But yeah, how do you combine letting go, and also standing up for yourself? How do you translate that you want peace in the language of people that would believe you much easier if you said that you were out to use them to get your goal :'D I'm not asking for a manual but I mean... How do the two ideas sync?


You be clear about what you want without being violent about it. You can find a way to voice your resolve if you have to and act on your resolve without being aggressive or expecting other people to change. You take full responsibility for all of yourself. Here is a podcast I have listened to about non-violence. It does take a little bit to get going and you do have to pay attention to what he's saying and think about it as you listen. The whole picture will come together for you by the finish. http://www.swamij.com/podcast/071230-first-no-harm-swami-j.mp3

MaskedOne
12 Jun 2015, 03:22
You be clear about what you want without being violent about it. You can find a way to voice your resolve if you have to and act on your resolve without being aggressive or expecting other people to change.

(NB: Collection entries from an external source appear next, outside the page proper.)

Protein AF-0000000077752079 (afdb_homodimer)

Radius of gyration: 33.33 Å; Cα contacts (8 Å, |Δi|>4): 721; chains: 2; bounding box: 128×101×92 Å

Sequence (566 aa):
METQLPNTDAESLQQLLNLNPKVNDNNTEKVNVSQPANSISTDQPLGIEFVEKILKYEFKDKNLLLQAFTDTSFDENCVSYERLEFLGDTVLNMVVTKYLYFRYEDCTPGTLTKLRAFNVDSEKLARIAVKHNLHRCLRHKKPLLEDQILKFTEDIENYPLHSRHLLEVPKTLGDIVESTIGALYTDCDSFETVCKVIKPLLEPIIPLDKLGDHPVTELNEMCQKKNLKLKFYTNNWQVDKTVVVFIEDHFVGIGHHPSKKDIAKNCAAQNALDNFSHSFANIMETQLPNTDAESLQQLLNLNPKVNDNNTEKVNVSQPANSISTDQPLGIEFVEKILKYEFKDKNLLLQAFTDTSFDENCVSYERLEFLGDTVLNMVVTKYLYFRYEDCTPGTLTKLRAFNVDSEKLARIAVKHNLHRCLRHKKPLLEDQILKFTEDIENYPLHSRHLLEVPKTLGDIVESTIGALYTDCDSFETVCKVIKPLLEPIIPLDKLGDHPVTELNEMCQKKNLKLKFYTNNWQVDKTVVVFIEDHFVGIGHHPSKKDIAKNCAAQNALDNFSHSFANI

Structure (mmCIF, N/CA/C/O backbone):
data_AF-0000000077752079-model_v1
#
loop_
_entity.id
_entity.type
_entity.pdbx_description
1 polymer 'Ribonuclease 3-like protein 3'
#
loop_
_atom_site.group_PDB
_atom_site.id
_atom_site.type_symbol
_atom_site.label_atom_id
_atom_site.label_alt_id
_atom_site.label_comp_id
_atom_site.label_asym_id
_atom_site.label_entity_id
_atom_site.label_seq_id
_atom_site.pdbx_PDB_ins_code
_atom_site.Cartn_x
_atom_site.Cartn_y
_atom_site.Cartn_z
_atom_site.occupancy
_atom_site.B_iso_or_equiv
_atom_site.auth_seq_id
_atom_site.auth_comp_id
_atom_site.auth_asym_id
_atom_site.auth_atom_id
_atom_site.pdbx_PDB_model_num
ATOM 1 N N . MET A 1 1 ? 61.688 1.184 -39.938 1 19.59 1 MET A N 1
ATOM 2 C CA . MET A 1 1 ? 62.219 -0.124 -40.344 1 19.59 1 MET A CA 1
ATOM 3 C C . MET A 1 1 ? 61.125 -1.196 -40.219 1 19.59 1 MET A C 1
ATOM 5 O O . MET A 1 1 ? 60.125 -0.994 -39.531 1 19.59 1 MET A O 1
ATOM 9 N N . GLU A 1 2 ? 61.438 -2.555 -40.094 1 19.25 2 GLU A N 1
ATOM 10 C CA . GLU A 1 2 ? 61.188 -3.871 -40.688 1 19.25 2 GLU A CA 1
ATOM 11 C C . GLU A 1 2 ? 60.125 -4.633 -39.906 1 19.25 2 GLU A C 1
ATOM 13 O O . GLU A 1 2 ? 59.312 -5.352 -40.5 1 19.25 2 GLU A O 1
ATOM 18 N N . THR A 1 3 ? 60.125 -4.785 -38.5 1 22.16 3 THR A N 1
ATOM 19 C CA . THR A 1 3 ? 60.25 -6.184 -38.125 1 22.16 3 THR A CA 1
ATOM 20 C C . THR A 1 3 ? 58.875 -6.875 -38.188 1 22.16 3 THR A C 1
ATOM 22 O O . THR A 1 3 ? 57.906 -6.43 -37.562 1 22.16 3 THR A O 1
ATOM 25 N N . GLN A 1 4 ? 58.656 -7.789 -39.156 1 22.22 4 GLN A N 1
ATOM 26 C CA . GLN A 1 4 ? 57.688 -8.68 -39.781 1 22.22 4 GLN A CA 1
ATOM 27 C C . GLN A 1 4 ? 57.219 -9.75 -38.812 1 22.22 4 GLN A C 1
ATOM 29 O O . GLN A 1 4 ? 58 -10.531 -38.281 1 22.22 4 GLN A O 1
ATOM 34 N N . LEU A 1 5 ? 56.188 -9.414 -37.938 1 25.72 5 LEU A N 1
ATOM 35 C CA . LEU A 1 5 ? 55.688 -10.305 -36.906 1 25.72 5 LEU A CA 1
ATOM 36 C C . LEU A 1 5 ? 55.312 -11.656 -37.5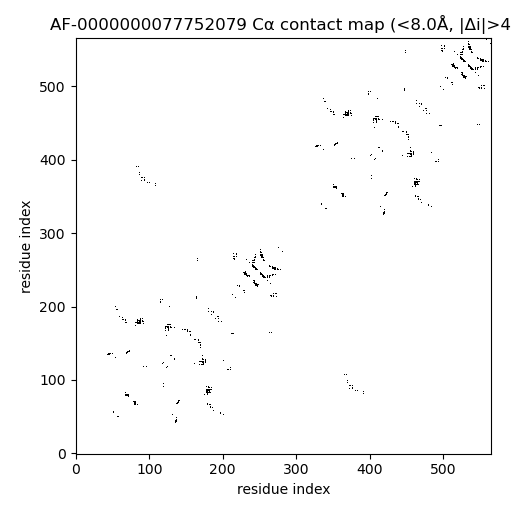 1 25.72 5 LEU A C 1
ATOM 38 O O . LEU A 1 5 ? 54.5 -11.734 -38.438 1 25.72 5 LEU A O 1
ATOM 42 N N . PRO A 1 6 ? 56.188 -12.727 -37.344 1 22.3 6 PRO A N 1
ATOM 43 C CA . PRO A 1 6 ? 56.125 -14.016 -38.031 1 22.3 6 PRO A CA 1
ATOM 44 C C . PRO A 1 6 ? 54.812 -14.734 -37.812 1 22.3 6 PRO A C 1
ATOM 46 O O . PRO A 1 6 ? 54.125 -14.5 -36.812 1 22.3 6 PRO A O 1
ATOM 49 N N . ASN A 1 7 ? 54.094 -15.336 -38.875 1 23.22 7 ASN A N 1
ATOM 50 C CA . ASN A 1 7 ? 52.875 -16 -39.375 1 23.22 7 ASN A CA 1
ATOM 51 C C . ASN A 1 7 ? 52.688 -17.359 -38.75 1 23.22 7 ASN A C 1
ATOM 53 O O . ASN A 1 7 ? 51.906 -18.188 -39.25 1 23.22 7 ASN A O 1
ATOM 57 N N . THR A 1 8 ? 53.75 -17.734 -37.812 1 20.16 8 THR A N 1
ATOM 58 C CA . THR A 1 8 ? 53.969 -19.172 -37.875 1 20.16 8 THR A CA 1
ATOM 59 C C . THR A 1 8 ? 52.688 -19.938 -37.562 1 20.16 8 THR A C 1
ATOM 61 O O . THR A 1 8 ? 52.25 -20.781 -38.344 1 20.16 8 THR A O 1
ATOM 64 N N . ASP A 1 9 ? 52.562 -20.781 -36.406 1 19.47 9 ASP A N 1
ATOM 65 C CA . ASP A 1 9 ? 52.562 -22.234 -36.281 1 19.47 9 ASP A CA 1
ATOM 66 C C . ASP A 1 9 ? 51.125 -22.75 -36 1 19.47 9 ASP A C 1
ATOM 68 O O . ASP A 1 9 ? 50.656 -22.703 -34.875 1 19.47 9 ASP A O 1
ATOM 72 N N . ALA A 1 10 ? 50.031 -22.453 -36.906 1 20.38 10 ALA A N 1
ATOM 73 C CA . ALA A 1 10 ? 48.594 -22.75 -36.938 1 20.38 10 ALA A CA 1
ATOM 74 C C . ALA A 1 10 ? 48.344 -24.25 -36.75 1 20.38 10 ALA A C 1
ATOM 76 O O . ALA A 1 10 ? 47.219 -24.656 -36.5 1 20.38 10 ALA A O 1
ATOM 77 N N . GLU A 1 11 ? 49.281 -25.109 -37.312 1 20.27 11 GLU A N 1
ATOM 78 C CA . GLU A 1 11 ? 48.906 -26.375 -37.906 1 20.27 11 GLU A CA 1
ATOM 79 C C . GLU A 1 11 ? 48.438 -27.375 -36.844 1 20.27 11 GLU A C 1
ATOM 81 O O . GLU A 1 11 ? 47.5 -28.125 -37.062 1 20.27 11 GLU A O 1
ATOM 86 N N . SER A 1 12 ? 49.281 -27.531 -35.781 1 20.64 12 SER A N 1
ATOM 87 C CA . SER A 1 12 ? 49.531 -28.891 -35.312 1 20.64 12 SER A CA 1
ATOM 88 C C . SER A 1 12 ? 48.312 -29.438 -34.562 1 20.64 12 SER A C 1
ATOM 90 O O . SER A 1 12 ? 48.156 -30.641 -34.406 1 20.64 12 SER A O 1
ATOM 92 N N . LEU A 1 13 ? 47.562 -28.578 -33.75 1 19.5 13 LEU A N 1
ATOM 93 C CA . LEU A 1 13 ? 46.938 -29.25 -32.625 1 19.5 13 LEU A CA 1
ATOM 94 C C . LEU A 1 13 ? 45.719 -30.062 -33.062 1 19.5 13 LEU A C 1
ATOM 96 O O . LEU A 1 13 ? 44.938 -30.516 -32.219 1 19.5 13 LEU A O 1
ATOM 100 N N . GLN A 1 14 ? 45.594 -30.281 -34.469 1 19.94 14 GLN A N 1
ATOM 101 C CA . GLN A 1 14 ? 44.406 -30.922 -35 1 19.94 14 GLN A CA 1
ATOM 102 C C . GLN A 1 14 ? 44.25 -32.344 -34.438 1 19.94 14 GLN A C 1
ATOM 104 O O . GLN A 1 14 ? 43.188 -32.969 -34.594 1 19.94 14 GLN A O 1
ATOM 109 N N . GLN A 1 15 ? 45.469 -32.906 -34.125 1 20.31 15 GLN A N 1
ATOM 110 C CA . GLN A 1 15 ? 45.531 -34.344 -34.25 1 20.31 15 GLN A CA 1
ATOM 111 C C . GLN A 1 15 ? 44.594 -35.031 -33.25 1 20.31 15 GLN A C 1
ATOM 113 O O . GLN A 1 15 ? 44.156 -36.156 -33.469 1 20.31 15 GLN A O 1
ATOM 118 N N . LEU A 1 16 ? 44.594 -34.531 -32 1 20.16 16 LEU A N 1
ATOM 119 C CA . LEU A 1 16 ? 44.406 -35.5 -30.938 1 20.16 16 LEU A CA 1
ATOM 120 C C . LEU A 1 16 ? 42.969 -36.031 -30.922 1 20.16 16 LEU A C 1
ATOM 122 O O . LEU A 1 16 ? 42.562 -36.656 -29.953 1 20.16 16 LEU A O 1
ATOM 126 N N . LEU A 1 17 ? 42.125 -35.75 -31.938 1 19.5 17 LEU A N 1
ATOM 127 C CA . LEU A 1 17 ? 40.688 -35.938 -31.812 1 19.5 17 LEU A CA 1
ATOM 128 C C . LEU A 1 17 ? 40.344 -37.438 -31.766 1 19.5 17 LEU A C 1
ATOM 130 O O . LEU A 1 17 ? 39.219 -37.812 -31.422 1 19.5 17 LEU A O 1
ATOM 134 N N . ASN A 1 18 ? 41.125 -38.281 -32.469 1 21.5 18 ASN A N 1
ATOM 135 C CA . ASN A 1 18 ? 40.438 -39.375 -33.125 1 21.5 18 ASN A CA 1
ATOM 136 C C . ASN A 1 18 ? 40.188 -40.531 -32.125 1 21.5 18 ASN A C 1
ATOM 138 O O . ASN A 1 18 ? 39.906 -41.656 -32.531 1 21.5 18 ASN A O 1
ATOM 142 N N . LEU A 1 19 ? 40.781 -40.5 -30.922 1 21 19 LEU A N 1
ATOM 143 C CA . LEU A 1 19 ? 40.969 -41.875 -30.469 1 21 19 LEU A CA 1
ATOM 144 C C . LEU A 1 19 ? 39.594 -42.531 -30.203 1 21 19 LEU A C 1
ATOM 146 O O . LEU A 1 19 ? 38.781 -42 -29.453 1 21 19 LEU A O 1
ATOM 150 N N . ASN A 1 20 ? 39.156 -43.438 -31.094 1 22.56 20 ASN A N 1
ATOM 151 C CA . ASN A 1 20 ? 37.969 -44.25 -31.266 1 22.56 20 ASN A CA 1
ATOM 152 C C . ASN A 1 20 ? 37.812 -45.281 -30.141 1 22.56 20 ASN A C 1
ATOM 154 O O . ASN A 1 20 ? 38.469 -46.312 -30.156 1 22.56 20 ASN A O 1
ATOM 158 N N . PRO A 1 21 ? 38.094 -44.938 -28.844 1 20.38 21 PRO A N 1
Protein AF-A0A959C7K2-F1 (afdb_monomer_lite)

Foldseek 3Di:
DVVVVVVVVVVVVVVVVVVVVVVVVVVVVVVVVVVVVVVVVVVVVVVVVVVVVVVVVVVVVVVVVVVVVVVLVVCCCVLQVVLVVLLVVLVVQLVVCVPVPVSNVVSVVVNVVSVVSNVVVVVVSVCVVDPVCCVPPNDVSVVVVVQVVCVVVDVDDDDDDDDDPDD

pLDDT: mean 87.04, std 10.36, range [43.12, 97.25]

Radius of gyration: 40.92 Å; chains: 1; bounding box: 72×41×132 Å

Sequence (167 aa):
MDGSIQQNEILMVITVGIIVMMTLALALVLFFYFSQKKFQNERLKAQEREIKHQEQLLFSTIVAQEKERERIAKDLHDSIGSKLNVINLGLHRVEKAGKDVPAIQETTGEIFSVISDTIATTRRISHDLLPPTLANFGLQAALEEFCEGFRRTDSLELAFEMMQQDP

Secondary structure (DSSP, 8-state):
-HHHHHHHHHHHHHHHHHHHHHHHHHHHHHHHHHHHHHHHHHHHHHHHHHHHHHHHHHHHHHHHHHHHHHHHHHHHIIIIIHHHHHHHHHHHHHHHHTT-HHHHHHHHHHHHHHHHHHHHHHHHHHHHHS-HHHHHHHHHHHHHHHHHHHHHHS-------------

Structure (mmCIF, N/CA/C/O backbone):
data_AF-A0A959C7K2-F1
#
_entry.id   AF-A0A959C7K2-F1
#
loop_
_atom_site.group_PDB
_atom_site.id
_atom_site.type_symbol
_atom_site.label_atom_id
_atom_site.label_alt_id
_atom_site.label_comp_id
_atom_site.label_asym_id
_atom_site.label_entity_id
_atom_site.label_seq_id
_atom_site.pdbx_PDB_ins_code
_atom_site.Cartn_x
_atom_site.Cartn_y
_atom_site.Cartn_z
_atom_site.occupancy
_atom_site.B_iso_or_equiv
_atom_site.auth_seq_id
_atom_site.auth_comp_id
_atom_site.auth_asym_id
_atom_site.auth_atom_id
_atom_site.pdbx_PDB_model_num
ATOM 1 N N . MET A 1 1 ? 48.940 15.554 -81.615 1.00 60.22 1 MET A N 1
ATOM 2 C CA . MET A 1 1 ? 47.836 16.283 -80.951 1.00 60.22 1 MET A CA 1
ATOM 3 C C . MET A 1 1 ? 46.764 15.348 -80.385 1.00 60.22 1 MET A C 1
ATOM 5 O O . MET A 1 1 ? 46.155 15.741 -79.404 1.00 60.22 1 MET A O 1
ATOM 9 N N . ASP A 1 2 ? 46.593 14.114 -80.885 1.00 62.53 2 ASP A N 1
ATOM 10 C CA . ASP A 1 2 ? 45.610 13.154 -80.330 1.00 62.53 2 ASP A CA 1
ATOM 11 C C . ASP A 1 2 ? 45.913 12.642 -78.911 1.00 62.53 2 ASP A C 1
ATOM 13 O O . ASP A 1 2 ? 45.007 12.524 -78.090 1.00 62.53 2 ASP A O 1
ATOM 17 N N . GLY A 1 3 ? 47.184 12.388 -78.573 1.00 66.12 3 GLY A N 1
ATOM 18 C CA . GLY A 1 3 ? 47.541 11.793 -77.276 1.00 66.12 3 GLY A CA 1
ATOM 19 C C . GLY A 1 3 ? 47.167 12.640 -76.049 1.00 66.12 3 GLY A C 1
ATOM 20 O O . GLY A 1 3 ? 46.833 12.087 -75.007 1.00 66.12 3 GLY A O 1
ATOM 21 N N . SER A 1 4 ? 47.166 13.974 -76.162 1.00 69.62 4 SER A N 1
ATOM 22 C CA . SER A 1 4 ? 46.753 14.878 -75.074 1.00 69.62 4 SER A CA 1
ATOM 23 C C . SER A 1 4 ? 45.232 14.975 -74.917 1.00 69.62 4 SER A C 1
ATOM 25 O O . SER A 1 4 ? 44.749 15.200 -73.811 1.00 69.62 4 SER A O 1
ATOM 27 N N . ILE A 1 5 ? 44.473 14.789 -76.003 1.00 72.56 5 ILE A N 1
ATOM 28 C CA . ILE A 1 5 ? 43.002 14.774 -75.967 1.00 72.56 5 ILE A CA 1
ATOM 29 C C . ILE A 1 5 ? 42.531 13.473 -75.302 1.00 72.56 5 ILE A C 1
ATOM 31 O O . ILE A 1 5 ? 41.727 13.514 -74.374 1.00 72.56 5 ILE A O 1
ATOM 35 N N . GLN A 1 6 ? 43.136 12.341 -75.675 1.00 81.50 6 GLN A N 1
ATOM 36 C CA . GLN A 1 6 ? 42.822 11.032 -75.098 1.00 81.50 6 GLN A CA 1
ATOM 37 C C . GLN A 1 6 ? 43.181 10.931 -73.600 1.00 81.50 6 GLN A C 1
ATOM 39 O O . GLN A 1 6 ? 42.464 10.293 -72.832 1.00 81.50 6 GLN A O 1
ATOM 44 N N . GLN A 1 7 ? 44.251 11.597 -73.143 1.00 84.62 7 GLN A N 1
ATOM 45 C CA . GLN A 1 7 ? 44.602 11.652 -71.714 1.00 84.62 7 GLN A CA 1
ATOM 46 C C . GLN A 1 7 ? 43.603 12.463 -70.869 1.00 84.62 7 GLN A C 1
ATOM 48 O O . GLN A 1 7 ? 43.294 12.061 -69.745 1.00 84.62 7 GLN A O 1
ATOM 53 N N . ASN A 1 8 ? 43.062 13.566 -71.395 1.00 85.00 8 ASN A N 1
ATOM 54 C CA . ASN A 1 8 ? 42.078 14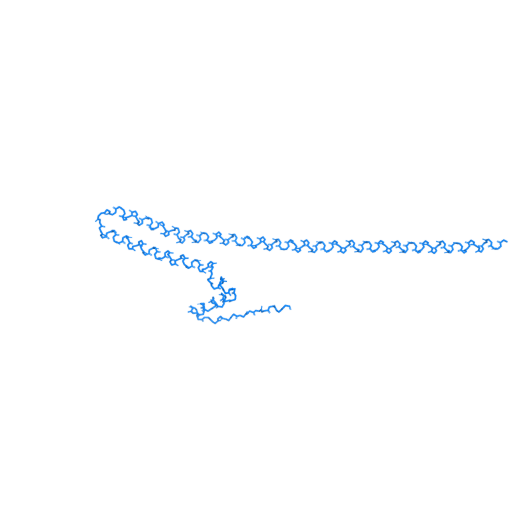.379 -70.674 1.00 85.00 8 ASN A CA 1
ATOM 55 C C . ASN A 1 8 ? 40.728 13.665 -70.509 1.00 85.00 8 ASN A C 1
ATOM 57 O O . ASN A 1 8 ? 40.102 13.799 -69.457 1.00 85.00 8 ASN A O 1
ATOM 61 N N . GLU A 1 9 ? 40.296 12.875 -71.497 1.00 86.94 9 GLU A N 1
ATOM 62 C CA . GLU A 1 9 ? 39.082 12.054 -71.379 1.00 86.94 9 GLU A CA 1
ATOM 63 C C . GLU A 1 9 ? 39.214 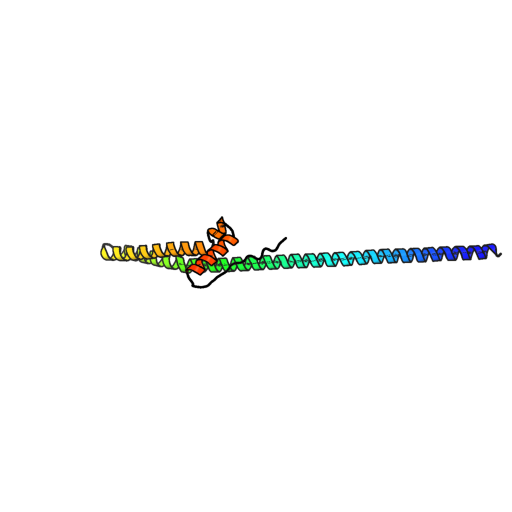11.004 -70.266 1.00 86.94 9 GLU A C 1
ATOM 65 O O . GLU A 1 9 ? 38.318 10.864 -69.432 1.00 86.94 9 GLU A O 1
ATOM 70 N N . ILE A 1 10 ? 40.365 10.325 -70.183 1.00 89.06 10 ILE A N 1
ATOM 71 C CA . ILE A 1 10 ? 40.634 9.333 -69.131 1.00 89.06 10 ILE A CA 1
ATOM 72 C C . ILE A 1 10 ? 40.633 9.989 -67.738 1.00 89.06 10 ILE A C 1
ATOM 74 O O . ILE A 1 10 ? 40.017 9.466 -66.805 1.00 89.06 10 ILE A O 1
ATOM 78 N N . LEU A 1 11 ? 41.270 11.156 -67.585 1.00 89.00 11 LEU A N 1
ATOM 79 C CA . LEU A 1 11 ? 41.288 11.899 -66.316 1.00 89.00 11 LEU A CA 1
ATOM 80 C C . LEU A 1 11 ? 39.888 12.385 -65.896 1.00 89.00 11 LEU A C 1
ATOM 82 O O . LEU A 1 11 ? 39.549 12.346 -64.707 1.00 89.00 11 LEU A O 1
ATOM 86 N N . MET A 1 12 ? 39.045 12.794 -66.849 1.00 91.62 12 MET A N 1
ATOM 87 C CA . MET A 1 12 ? 37.664 13.201 -66.571 1.00 91.62 12 MET A CA 1
ATOM 88 C C . MET A 1 12 ? 36.825 12.024 -66.049 1.00 91.62 12 MET A C 1
ATOM 90 O O . MET A 1 12 ? 36.111 12.168 -65.058 1.00 91.62 12 MET A O 1
ATOM 94 N N . VAL A 1 13 ? 36.958 10.835 -66.642 1.00 93.31 13 VAL A N 1
ATOM 95 C CA . VAL A 1 13 ? 36.233 9.637 -66.180 1.00 93.31 13 VAL A CA 1
ATOM 96 C C . VAL A 1 13 ? 36.628 9.253 -64.748 1.00 93.31 13 VAL A C 1
ATOM 98 O O . VAL A 1 13 ? 35.757 8.971 -63.923 1.00 93.31 13 VAL A O 1
ATOM 101 N N . ILE A 1 14 ? 37.923 9.293 -64.417 1.00 94.69 14 ILE A N 1
ATOM 102 C CA . ILE A 1 14 ? 38.416 8.951 -63.070 1.00 94.69 14 ILE A CA 1
ATOM 103 C C . ILE A 1 14 ? 37.894 9.940 -62.020 1.00 94.69 14 ILE A C 1
ATOM 105 O O . ILE A 1 14 ? 37.419 9.528 -60.960 1.00 94.69 14 ILE A O 1
ATOM 109 N N . THR A 1 15 ? 37.948 11.243 -62.307 1.00 94.50 15 THR A N 1
ATOM 110 C CA . THR A 1 15 ? 37.489 12.282 -61.368 1.00 94.50 15 THR A CA 1
ATOM 111 C C . THR A 1 15 ? 35.988 12.195 -61.100 1.00 94.50 15 THR A C 1
ATOM 113 O O . THR A 1 15 ? 35.574 12.251 -59.941 1.00 94.50 15 THR A O 1
ATOM 116 N N . VAL A 1 16 ? 35.174 11.962 -62.135 1.00 96.50 16 VAL A N 1
ATOM 117 C CA . VAL A 1 16 ? 33.730 11.727 -61.980 1.00 96.50 16 VAL A CA 1
ATOM 118 C C . VAL A 1 16 ? 33.464 10.477 -61.139 1.00 96.50 16 VAL A C 1
ATOM 120 O O . VAL A 1 16 ? 32.652 10.530 -60.216 1.00 96.50 16 VAL A O 1
ATOM 123 N N . GLY A 1 17 ? 34.184 9.377 -61.382 1.00 96.06 17 GLY A N 1
ATOM 124 C CA . GLY A 1 17 ? 34.054 8.150 -60.592 1.00 96.06 17 GLY A CA 1
ATOM 125 C C . GLY A 1 17 ? 34.346 8.358 -59.102 1.00 96.06 17 GLY A C 1
ATOM 126 O O . GLY A 1 17 ? 33.586 7.891 -58.255 1.00 96.06 17 GLY A O 1
ATOM 127 N N . ILE A 1 18 ? 35.394 9.119 -58.767 1.00 96.62 18 ILE A N 1
ATOM 128 C CA . ILE A 1 18 ? 35.740 9.447 -57.373 1.00 96.62 18 ILE A CA 1
ATOM 129 C C . ILE A 1 18 ? 34.642 10.291 -56.720 1.00 96.62 18 ILE A C 1
ATOM 131 O O . ILE A 1 18 ? 34.270 10.021 -55.579 1.00 96.62 18 ILE A O 1
ATOM 135 N N . ILE A 1 19 ? 34.091 11.281 -57.429 1.00 97.25 19 ILE A N 1
ATOM 136 C CA . ILE A 1 19 ? 32.999 12.120 -56.912 1.00 97.25 19 ILE A CA 1
ATOM 137 C C . ILE A 1 19 ? 31.751 11.271 -56.647 1.00 97.25 19 ILE A C 1
ATOM 139 O O . ILE A 1 19 ? 31.139 11.385 -55.584 1.00 97.25 19 ILE A O 1
ATOM 143 N N . VAL A 1 20 ? 31.392 10.374 -57.567 1.00 97.06 20 VAL A N 1
ATOM 144 C CA . VAL A 1 20 ? 30.259 9.455 -57.383 1.00 97.06 20 VAL A CA 1
ATOM 145 C C . VAL A 1 20 ? 30.499 8.531 -56.185 1.00 97.06 20 VAL A C 1
ATOM 147 O O . VAL A 1 20 ? 29.630 8.390 -55.330 1.00 97.06 20 VAL A O 1
ATOM 150 N N . MET A 1 21 ? 31.698 7.967 -56.045 1.00 96.12 21 MET A N 1
ATOM 151 C CA . MET A 1 21 ? 32.032 7.112 -54.902 1.00 96.12 21 MET A CA 1
ATOM 152 C C . MET A 1 21 ? 32.011 7.877 -53.571 1.00 96.12 21 MET A C 1
ATOM 154 O O . MET A 1 21 ? 31.474 7.375 -52.585 1.00 96.12 21 MET A O 1
ATOM 158 N N . MET A 1 22 ? 32.532 9.106 -53.537 1.00 96.62 22 MET A N 1
ATOM 159 C CA . MET A 1 22 ? 32.524 9.955 -52.340 1.00 96.62 22 MET A CA 1
ATOM 160 C C . MET A 1 22 ? 31.110 10.383 -51.940 1.00 96.62 22 MET A C 1
ATOM 162 O O . MET A 1 22 ? 30.771 10.366 -50.757 1.00 96.62 22 MET A O 1
ATOM 166 N N . THR A 1 23 ? 30.263 10.732 -52.910 1.00 97.19 23 THR A N 1
ATOM 167 C CA . THR A 1 23 ? 28.863 11.109 -52.651 1.00 97.19 23 THR A CA 1
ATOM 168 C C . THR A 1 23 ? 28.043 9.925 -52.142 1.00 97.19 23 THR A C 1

And here in a nutshell is why I would make a terrible Buddhist. :)

Azvanna
13 Jun 2015, 18:40
And here in a nutshell is why I would make a terrible Buddhist. :)

Lol ^.^ idk MO, you might be a perfect example of non-violence. You non-violently state your expectations and waste no energy on drama. If they don't change, they deal with the outcome - not you.

Someone more versed in those principles might be able to better respond to the OP though. I only know of them through Yoga practise.

MaskedOne
13 Jun 2015, 18:52
Lol ^.^ idk MO, you might be a perfect example of non-violence. You non-violently state your expectations and waste no energy on drama. If they don't change, they deal with the outcome - not you.

Someone more versed in those principles might be able to better respond to the OP though. I only know of them through Yoga practise.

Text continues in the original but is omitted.